State stands to gain millions in trans-Alaska pipeline settlement
The State of Alaska is moving to settle a legal dispute involving the transport costs oil companies pay to pump petroleum through the trans-Alaska pipeline, a step officials say would immediately take in hundreds of millions of dollars and bolster the tax value of North Slope crude.
The proposed settlement, announced Thursday by the state Department of Law, involves more than 20 cases regarding tariffs for transporting oil charged by pipeline operator Alyeska Pipeline Service Co. between 2009 and 2015. Because tariffs are deducted from the taxable value of oil, higher tariff rates mean less money flowing into the state’s coffers.
According to the state, the lawsuits hinged on whether APSC improperly incorporated more than $600 million in “strategic reconfiguration” costs of modernizing pipeline equipment into tariff rates. Another key question was whether the oil companies which own APSC – including the “Big Three” producers BP, ConocoPhillips and ExxonMobil – could recover previously paid property taxes on the pipeline in the future.
“As a result of litigating these questions, the state already collected approximately $224 million of additional revenue,” state officials wrote. “However, these matters were under review by two appellate courts. This settlement would bring those matters to a close.”
Under the terms of the deal, the state will keep the $224 million already collected; APSC’s owners also promise never to recover the “strategic reconfiguration” costs through tariff rates. The settlement also includes a framework for determining future interstate tariff rates through 2021.
“This settlement is a great result for the state,” Alaska Attorney General Jahna Lindemuth said in Thursday’s statement. “It creates certainty going forward, avoids future litigation, and will provide additional taxes and royalties – bringing needed money to the state treasury.”
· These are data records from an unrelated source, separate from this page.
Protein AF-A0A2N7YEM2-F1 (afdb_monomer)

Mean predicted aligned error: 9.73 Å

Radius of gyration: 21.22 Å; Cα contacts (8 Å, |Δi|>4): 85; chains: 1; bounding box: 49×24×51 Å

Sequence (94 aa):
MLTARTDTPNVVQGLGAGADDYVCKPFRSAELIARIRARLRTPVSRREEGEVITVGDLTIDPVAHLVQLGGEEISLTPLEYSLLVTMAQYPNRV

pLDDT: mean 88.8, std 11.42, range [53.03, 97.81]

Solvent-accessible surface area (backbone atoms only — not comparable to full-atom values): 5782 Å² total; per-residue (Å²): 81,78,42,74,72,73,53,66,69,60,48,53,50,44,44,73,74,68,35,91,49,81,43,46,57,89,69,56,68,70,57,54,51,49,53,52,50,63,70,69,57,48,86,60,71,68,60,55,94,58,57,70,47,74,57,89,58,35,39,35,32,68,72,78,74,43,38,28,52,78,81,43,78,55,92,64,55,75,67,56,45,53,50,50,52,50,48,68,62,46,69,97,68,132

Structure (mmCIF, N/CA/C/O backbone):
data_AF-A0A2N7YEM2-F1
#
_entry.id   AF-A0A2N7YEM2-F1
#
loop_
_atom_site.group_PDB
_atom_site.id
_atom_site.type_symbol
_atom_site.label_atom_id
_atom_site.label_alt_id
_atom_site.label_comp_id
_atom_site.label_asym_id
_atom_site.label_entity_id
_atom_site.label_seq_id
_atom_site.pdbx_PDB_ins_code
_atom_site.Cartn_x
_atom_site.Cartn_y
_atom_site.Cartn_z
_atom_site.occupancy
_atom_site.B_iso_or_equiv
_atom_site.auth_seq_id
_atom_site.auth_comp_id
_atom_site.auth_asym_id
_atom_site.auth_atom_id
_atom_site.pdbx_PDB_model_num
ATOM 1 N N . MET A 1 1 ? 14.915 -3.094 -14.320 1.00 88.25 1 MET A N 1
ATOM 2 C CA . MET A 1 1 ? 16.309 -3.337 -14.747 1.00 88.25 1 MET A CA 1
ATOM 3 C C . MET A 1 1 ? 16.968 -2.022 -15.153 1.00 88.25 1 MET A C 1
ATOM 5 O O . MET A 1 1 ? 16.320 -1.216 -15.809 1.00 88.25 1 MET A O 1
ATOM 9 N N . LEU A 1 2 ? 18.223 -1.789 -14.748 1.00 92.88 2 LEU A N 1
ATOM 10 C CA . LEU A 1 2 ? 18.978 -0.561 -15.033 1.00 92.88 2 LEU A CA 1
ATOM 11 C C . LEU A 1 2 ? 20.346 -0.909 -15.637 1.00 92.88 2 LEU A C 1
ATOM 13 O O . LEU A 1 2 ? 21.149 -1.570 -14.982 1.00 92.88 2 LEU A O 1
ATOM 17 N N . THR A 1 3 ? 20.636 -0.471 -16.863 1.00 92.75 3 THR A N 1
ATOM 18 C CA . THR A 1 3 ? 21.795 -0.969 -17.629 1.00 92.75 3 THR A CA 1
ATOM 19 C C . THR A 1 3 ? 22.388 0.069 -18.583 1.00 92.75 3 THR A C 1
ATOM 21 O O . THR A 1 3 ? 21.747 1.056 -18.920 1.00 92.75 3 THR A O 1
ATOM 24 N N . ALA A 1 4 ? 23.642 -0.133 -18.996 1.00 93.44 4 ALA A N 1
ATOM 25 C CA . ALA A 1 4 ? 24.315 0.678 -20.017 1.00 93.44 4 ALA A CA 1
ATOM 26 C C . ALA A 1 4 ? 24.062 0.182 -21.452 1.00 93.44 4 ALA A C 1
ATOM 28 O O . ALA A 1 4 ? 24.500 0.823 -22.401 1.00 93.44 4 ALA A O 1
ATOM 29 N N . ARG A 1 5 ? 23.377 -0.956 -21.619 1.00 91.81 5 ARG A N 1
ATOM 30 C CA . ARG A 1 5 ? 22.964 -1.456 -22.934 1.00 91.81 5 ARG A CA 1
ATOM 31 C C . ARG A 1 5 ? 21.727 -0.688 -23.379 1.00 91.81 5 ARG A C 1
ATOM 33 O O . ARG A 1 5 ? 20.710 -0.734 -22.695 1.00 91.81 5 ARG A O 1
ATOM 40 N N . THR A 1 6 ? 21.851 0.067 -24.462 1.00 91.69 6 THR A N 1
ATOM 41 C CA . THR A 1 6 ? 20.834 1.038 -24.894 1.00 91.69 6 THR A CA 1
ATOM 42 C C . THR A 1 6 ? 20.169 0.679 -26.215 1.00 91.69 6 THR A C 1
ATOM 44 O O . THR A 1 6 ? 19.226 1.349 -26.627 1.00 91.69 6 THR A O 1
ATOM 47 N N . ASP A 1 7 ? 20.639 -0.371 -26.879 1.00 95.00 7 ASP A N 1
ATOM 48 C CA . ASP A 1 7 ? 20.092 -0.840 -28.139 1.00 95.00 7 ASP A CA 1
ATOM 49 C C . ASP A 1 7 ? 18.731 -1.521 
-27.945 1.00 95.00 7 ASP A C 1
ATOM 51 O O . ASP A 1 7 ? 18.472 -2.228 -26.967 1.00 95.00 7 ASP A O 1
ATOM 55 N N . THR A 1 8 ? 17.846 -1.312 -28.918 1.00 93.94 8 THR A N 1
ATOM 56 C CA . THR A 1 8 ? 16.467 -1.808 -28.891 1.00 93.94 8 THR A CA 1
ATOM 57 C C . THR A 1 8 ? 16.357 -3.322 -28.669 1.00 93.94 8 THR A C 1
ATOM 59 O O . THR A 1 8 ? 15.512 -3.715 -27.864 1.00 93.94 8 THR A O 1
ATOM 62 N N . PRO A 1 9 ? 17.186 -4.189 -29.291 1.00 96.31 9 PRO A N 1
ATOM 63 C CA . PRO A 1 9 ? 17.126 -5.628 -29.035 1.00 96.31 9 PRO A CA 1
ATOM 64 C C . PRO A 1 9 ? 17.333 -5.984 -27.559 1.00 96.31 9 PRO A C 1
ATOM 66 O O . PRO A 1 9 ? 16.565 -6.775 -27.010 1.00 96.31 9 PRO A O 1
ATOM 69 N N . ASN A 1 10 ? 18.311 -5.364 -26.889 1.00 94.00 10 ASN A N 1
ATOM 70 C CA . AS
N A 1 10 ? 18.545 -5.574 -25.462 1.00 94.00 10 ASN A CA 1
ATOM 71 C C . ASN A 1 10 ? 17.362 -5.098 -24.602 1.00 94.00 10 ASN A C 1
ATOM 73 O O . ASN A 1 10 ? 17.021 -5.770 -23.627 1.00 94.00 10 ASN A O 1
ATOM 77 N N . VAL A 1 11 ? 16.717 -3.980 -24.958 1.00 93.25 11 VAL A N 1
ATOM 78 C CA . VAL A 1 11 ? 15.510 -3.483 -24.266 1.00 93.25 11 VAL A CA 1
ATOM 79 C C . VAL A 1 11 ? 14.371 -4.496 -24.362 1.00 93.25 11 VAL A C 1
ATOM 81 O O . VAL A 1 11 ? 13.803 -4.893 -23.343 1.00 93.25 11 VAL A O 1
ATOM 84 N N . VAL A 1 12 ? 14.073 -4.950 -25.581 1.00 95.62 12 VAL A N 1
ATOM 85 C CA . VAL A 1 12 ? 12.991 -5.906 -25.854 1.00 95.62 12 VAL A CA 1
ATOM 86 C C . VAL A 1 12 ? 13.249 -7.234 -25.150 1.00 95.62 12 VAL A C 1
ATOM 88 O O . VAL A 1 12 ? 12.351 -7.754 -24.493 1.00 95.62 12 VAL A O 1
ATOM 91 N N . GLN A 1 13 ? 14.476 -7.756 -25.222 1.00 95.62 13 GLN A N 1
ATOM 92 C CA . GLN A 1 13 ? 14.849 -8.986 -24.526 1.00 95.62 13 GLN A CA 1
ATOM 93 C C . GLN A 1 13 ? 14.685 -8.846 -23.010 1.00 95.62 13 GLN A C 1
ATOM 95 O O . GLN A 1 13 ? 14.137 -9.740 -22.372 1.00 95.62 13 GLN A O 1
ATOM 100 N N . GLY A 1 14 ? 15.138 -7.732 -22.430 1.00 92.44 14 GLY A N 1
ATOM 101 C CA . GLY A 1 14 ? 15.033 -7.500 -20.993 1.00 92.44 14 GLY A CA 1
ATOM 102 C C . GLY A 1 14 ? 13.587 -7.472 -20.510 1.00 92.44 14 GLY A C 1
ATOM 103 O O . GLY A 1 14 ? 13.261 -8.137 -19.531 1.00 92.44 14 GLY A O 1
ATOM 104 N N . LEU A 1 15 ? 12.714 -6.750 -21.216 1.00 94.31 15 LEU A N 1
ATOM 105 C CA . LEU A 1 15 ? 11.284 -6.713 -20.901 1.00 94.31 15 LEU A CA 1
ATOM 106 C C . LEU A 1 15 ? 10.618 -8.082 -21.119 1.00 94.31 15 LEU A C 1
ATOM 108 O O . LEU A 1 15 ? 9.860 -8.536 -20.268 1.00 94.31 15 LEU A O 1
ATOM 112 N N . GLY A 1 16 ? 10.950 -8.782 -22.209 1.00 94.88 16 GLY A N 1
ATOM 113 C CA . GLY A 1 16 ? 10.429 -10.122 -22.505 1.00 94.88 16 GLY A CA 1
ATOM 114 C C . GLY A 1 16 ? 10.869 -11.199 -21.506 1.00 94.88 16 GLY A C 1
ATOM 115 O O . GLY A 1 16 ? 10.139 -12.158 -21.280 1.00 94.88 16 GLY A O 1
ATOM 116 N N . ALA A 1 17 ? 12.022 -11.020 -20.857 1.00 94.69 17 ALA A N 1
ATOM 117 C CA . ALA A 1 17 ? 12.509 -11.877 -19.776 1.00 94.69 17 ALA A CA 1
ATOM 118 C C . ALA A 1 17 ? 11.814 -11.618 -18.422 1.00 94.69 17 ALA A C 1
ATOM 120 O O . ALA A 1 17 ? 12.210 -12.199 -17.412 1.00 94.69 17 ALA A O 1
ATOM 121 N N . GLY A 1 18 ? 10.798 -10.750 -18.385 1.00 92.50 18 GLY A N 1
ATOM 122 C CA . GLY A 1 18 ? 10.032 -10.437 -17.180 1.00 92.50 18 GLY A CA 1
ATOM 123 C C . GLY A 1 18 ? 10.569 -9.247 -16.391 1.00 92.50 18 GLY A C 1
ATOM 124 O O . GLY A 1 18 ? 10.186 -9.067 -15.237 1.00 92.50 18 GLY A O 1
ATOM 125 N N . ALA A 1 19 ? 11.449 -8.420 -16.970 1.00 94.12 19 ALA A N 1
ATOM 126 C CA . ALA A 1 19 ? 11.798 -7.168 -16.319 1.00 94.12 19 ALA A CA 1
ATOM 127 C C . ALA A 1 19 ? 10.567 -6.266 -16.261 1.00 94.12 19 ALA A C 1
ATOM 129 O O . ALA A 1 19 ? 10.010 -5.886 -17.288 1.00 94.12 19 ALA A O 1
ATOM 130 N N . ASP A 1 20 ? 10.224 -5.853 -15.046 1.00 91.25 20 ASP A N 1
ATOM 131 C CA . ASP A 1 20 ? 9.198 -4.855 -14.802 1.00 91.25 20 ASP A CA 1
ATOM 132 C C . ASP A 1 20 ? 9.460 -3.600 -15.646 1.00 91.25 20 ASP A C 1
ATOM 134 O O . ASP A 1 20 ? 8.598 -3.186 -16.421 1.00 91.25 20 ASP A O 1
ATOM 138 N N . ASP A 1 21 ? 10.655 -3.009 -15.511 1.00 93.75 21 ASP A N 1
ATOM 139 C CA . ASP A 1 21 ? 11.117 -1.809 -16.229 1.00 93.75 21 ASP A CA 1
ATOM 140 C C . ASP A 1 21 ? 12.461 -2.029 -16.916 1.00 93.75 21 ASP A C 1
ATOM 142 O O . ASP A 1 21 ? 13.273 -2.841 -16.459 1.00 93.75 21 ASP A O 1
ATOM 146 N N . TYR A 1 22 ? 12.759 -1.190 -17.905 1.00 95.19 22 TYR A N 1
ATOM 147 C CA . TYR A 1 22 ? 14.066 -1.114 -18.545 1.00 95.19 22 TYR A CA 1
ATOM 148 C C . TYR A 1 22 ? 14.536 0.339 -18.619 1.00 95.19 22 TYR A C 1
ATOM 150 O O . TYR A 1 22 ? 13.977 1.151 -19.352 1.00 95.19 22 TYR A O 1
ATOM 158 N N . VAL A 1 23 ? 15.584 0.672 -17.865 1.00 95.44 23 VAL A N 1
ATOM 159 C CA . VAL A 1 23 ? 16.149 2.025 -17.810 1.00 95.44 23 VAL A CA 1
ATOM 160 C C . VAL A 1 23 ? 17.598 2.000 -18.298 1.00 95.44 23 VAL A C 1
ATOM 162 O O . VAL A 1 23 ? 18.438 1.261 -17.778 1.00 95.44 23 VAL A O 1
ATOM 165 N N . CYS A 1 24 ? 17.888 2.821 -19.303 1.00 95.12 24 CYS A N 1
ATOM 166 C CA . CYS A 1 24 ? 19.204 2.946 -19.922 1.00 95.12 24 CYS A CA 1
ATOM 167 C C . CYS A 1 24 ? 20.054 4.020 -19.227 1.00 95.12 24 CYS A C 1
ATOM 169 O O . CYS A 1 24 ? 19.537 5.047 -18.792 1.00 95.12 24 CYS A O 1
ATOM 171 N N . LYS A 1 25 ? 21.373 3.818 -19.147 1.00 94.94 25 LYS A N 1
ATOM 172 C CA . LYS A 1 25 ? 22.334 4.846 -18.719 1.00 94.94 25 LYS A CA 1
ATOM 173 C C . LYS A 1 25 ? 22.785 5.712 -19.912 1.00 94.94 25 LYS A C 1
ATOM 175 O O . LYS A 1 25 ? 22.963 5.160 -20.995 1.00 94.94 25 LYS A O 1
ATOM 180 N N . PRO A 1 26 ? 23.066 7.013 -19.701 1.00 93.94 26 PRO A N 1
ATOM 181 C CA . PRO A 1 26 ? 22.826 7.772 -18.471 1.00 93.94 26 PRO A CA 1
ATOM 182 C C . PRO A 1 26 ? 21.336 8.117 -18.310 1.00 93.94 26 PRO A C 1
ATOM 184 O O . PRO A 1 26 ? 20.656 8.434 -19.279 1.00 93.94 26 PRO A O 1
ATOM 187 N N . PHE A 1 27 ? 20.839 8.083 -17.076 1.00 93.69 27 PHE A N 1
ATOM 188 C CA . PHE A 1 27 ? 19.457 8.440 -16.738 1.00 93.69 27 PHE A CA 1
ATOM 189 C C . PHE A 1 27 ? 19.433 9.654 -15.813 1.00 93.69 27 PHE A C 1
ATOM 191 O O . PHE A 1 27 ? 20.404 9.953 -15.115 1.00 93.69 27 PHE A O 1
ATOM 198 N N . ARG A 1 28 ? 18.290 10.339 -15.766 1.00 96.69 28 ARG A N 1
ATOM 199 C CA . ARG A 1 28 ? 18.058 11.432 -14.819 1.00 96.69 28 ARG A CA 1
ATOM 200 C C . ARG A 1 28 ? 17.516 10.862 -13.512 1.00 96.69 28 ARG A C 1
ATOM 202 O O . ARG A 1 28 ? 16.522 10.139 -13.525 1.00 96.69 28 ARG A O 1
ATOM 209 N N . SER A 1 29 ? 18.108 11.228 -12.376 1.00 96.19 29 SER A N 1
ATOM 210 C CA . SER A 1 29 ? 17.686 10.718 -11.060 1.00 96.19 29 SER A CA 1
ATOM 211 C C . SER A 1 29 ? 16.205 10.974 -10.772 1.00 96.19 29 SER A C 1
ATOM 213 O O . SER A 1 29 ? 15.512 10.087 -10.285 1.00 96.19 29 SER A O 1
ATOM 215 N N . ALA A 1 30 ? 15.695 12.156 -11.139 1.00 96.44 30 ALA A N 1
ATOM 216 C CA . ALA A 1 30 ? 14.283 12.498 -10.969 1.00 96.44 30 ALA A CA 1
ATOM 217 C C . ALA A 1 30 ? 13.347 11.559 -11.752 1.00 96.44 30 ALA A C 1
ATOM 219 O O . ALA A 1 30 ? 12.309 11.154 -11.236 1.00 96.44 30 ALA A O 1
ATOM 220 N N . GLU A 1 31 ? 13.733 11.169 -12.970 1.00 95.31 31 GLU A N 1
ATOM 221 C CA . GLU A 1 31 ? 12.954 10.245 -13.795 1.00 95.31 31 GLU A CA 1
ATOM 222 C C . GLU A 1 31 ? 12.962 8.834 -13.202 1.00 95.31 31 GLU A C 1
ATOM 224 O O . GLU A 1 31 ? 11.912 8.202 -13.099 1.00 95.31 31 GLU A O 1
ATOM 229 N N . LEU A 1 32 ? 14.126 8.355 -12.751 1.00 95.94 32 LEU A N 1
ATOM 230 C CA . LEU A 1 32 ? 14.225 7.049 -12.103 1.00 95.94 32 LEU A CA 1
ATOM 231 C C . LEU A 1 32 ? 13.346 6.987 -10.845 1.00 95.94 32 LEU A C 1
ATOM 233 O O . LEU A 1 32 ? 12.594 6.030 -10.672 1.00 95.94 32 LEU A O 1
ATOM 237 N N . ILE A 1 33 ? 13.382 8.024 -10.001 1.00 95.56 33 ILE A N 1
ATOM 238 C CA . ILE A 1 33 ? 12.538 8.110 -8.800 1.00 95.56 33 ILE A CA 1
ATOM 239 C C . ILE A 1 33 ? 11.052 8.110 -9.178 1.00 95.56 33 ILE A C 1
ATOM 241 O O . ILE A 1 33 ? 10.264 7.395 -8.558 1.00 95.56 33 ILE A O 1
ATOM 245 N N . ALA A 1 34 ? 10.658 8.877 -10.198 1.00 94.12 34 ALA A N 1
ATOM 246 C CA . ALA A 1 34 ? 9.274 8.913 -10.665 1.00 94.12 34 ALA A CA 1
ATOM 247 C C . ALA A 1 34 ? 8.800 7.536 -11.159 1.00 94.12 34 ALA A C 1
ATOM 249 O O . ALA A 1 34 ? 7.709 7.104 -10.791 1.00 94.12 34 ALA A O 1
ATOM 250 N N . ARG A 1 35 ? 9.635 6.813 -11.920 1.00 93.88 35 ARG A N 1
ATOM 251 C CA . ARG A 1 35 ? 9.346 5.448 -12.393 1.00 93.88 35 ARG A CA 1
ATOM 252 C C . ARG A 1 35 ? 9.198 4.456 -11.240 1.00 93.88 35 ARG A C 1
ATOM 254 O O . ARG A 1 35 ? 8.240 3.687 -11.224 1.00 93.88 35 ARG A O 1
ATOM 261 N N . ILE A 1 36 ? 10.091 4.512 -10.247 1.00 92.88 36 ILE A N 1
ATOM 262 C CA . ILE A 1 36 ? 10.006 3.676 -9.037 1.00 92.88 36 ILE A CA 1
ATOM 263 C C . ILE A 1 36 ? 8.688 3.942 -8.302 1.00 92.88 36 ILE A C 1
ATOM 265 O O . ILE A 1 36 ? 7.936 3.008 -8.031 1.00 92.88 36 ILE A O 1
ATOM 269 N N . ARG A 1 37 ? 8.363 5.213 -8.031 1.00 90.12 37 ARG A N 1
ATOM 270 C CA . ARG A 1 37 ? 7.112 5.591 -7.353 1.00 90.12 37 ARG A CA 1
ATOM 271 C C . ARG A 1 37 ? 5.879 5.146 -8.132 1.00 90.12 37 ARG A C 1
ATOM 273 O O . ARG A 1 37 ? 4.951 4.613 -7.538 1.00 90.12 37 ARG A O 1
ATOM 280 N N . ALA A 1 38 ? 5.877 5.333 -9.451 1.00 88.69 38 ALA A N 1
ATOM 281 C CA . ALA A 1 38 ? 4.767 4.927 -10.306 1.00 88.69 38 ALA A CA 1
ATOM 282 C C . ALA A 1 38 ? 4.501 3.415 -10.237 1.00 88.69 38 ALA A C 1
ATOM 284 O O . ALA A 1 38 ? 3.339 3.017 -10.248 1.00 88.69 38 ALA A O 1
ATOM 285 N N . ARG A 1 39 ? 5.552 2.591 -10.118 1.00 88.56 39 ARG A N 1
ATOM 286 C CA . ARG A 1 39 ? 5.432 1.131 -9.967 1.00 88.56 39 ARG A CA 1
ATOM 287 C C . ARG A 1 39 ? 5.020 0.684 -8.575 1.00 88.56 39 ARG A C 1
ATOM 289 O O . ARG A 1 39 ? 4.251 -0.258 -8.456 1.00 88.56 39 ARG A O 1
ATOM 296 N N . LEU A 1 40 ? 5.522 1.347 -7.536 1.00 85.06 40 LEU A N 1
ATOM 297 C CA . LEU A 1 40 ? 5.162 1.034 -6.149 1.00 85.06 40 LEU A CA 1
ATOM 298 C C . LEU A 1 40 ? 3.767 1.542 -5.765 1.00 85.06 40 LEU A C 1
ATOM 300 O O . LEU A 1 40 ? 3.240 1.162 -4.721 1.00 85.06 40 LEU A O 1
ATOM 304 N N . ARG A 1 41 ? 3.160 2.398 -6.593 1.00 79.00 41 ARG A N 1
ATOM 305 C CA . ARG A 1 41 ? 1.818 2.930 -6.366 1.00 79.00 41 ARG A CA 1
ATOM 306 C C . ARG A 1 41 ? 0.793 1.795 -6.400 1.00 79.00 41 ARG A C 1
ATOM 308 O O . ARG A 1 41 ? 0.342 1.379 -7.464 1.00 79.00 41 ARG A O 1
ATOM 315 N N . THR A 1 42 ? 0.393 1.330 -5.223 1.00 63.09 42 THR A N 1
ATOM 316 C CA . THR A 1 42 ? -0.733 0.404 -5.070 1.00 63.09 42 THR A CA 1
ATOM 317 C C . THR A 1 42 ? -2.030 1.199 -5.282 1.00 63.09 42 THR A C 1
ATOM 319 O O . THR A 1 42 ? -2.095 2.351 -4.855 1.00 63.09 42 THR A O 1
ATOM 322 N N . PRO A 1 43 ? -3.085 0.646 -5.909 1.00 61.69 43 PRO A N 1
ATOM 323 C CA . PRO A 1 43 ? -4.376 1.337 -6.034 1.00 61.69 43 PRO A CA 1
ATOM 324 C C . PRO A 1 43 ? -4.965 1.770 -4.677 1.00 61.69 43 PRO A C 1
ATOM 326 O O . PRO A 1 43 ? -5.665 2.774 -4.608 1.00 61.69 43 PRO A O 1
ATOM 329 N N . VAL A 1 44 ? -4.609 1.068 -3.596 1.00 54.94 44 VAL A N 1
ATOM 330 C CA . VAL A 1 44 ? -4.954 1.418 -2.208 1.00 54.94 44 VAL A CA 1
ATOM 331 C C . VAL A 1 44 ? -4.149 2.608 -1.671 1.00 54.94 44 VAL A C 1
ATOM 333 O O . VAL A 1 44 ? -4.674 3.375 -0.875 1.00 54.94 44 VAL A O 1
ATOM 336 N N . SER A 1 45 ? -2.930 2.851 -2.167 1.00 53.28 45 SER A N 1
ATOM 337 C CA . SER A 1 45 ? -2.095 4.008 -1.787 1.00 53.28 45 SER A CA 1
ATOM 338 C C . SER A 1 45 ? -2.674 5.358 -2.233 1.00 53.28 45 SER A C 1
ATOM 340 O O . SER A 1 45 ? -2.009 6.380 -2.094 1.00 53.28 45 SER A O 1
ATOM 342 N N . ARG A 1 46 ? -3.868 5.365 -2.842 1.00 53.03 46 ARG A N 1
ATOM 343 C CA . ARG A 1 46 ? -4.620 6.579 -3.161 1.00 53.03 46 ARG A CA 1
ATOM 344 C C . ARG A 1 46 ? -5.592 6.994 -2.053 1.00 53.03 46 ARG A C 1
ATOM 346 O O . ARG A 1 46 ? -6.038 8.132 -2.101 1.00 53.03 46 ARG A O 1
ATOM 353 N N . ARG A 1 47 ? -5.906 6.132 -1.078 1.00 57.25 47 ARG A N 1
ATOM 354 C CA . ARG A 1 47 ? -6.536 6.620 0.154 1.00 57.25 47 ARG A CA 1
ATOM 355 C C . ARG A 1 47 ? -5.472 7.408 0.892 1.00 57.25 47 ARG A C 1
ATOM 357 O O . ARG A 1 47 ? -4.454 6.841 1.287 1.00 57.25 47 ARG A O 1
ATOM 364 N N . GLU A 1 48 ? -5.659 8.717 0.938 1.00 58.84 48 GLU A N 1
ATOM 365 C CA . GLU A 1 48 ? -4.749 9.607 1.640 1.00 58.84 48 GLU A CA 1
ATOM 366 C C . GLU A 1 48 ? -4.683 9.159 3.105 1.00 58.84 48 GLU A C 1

Assistant Attorney General John Ptacin said that the cases, which have been litigated ever since 2009’s tariff rates were announced, entered settlement talks about two years ago. While the state receives stability on future tariff rates, the flexible framework of the 2021 agreement offers the pipeline owners the ability to fully recover justifiable costs associated with the pipeline.
“One of the things that was most important to them was entering what is called variable tariff methodology,” Ptacin said.
Those costs will be reviewed by the state, which counts excluding the “strategic reconfiguration” costs from tariff rates as a victory.
“The state will look at operating and capital costs to ensure that only just and reasonable rates get put into TAPS tariff costs,” Ptacin said. “That was a very key part of the settlement for the State of Alaska.”
APSC staff deferred a request for comment to the company’s owners.